> [Input data]

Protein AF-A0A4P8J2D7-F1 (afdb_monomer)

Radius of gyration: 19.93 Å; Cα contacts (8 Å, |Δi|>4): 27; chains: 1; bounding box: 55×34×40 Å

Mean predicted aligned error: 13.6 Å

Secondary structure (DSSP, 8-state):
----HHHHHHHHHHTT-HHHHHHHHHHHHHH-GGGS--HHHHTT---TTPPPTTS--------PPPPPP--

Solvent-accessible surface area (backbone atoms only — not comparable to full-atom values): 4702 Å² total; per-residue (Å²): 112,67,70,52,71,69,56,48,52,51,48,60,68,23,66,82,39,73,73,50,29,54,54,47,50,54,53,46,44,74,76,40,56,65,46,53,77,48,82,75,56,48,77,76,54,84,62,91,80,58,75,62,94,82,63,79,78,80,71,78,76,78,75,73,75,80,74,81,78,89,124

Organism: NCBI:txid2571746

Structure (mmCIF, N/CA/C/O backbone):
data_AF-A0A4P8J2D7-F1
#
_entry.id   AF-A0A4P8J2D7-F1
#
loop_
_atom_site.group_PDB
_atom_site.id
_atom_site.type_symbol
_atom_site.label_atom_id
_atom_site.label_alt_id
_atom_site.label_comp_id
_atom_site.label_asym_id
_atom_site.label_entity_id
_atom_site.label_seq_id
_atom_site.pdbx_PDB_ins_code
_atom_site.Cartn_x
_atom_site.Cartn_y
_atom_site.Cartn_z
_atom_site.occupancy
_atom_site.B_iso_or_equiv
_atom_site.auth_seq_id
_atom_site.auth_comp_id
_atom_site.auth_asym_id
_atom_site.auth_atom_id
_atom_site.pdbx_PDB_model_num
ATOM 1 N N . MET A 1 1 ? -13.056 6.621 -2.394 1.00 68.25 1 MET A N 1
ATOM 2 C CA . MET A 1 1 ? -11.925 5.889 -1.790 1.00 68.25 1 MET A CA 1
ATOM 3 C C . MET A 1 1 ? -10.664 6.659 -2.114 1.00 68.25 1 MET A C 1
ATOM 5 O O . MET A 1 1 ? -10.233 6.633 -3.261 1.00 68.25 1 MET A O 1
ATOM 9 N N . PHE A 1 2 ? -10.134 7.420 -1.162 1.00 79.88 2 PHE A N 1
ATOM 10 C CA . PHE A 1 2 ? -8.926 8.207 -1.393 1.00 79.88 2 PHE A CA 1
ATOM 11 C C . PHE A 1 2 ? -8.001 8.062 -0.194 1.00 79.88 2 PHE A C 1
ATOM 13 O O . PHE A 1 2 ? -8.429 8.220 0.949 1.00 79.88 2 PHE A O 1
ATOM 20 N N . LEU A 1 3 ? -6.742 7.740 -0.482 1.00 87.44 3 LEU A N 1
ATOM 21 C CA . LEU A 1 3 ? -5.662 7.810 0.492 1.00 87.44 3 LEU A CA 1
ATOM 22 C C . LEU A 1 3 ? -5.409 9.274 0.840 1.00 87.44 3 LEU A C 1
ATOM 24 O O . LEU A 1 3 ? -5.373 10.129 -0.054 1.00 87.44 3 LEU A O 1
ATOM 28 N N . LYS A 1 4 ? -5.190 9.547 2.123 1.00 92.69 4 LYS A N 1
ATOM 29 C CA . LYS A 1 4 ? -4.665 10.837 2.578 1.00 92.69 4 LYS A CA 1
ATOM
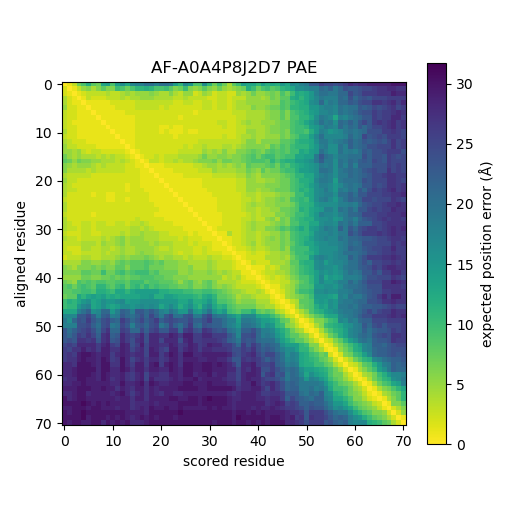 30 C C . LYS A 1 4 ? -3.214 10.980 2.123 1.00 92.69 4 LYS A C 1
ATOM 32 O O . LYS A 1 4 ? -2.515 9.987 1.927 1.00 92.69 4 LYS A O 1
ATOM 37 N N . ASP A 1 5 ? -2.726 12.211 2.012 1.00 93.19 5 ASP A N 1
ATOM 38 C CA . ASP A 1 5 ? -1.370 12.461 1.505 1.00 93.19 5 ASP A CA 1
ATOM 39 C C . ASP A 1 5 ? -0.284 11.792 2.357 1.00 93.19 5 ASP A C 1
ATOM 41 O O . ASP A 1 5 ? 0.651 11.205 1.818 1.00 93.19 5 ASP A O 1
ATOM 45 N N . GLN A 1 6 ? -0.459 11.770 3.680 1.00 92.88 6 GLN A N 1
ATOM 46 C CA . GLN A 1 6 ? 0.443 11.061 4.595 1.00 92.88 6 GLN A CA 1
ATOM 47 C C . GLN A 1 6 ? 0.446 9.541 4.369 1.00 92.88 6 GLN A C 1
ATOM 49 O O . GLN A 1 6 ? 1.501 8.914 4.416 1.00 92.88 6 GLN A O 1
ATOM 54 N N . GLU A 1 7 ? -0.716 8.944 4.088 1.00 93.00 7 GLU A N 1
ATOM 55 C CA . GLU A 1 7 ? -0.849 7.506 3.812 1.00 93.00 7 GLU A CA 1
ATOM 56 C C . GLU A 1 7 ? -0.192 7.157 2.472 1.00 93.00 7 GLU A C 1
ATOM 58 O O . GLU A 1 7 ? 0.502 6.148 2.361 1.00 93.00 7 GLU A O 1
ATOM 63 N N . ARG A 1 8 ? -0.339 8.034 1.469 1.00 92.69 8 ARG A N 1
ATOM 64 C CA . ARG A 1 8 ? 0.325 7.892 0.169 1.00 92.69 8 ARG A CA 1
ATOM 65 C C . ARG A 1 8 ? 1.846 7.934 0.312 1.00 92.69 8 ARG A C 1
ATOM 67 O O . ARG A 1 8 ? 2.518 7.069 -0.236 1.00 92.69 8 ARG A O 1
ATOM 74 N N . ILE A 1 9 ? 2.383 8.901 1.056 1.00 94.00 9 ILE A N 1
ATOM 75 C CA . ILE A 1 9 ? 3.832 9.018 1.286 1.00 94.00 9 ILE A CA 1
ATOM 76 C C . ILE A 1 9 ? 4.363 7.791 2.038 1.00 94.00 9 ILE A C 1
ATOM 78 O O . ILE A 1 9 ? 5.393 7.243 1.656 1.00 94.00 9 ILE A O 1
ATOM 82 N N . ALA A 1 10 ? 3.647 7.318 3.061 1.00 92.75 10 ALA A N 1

> [Task goal] Go through the data above from its first line and copy each line exactly, stopping once the line with "Organism: NCBI:txid2571746" has been copied.

> [Solution]
Protein AF-A0A4P8J2D7-F1 (afdb_monomer)

Radius of gyration: 19.93 Å; Cα contacts (8 Å, |Δi|>4): 27; chains: 1; bounding box: 55×34×40 Å

Mean predicted aligned error: 13.6 Å

Secondary structure (DSSP, 8-state):
----HHHHHHHHHHTT-HHHHHHHHHHHHHH-GGGS--HHHHTT---TTPPPTTS--------PPPPPP--

Solvent-accessible surface area (backbone atoms only — not comparable to full-atom values): 4702 Å² total; per-residue (Å²): 112,67,70,52,71,69,56,48,52,51,48,60,68,23,66,82,39,73,73,50,29,54,54,47,50,54,53,46,44,74,76,40,56,65,46,53,77,48,82,75,56,48,77,76,54,84,62,91,80,58,75,62,94,82,63,79,78,80,71,78,76,78,75,73,75,80,74,81,78,89,124

Organism: NCBI:txid2571746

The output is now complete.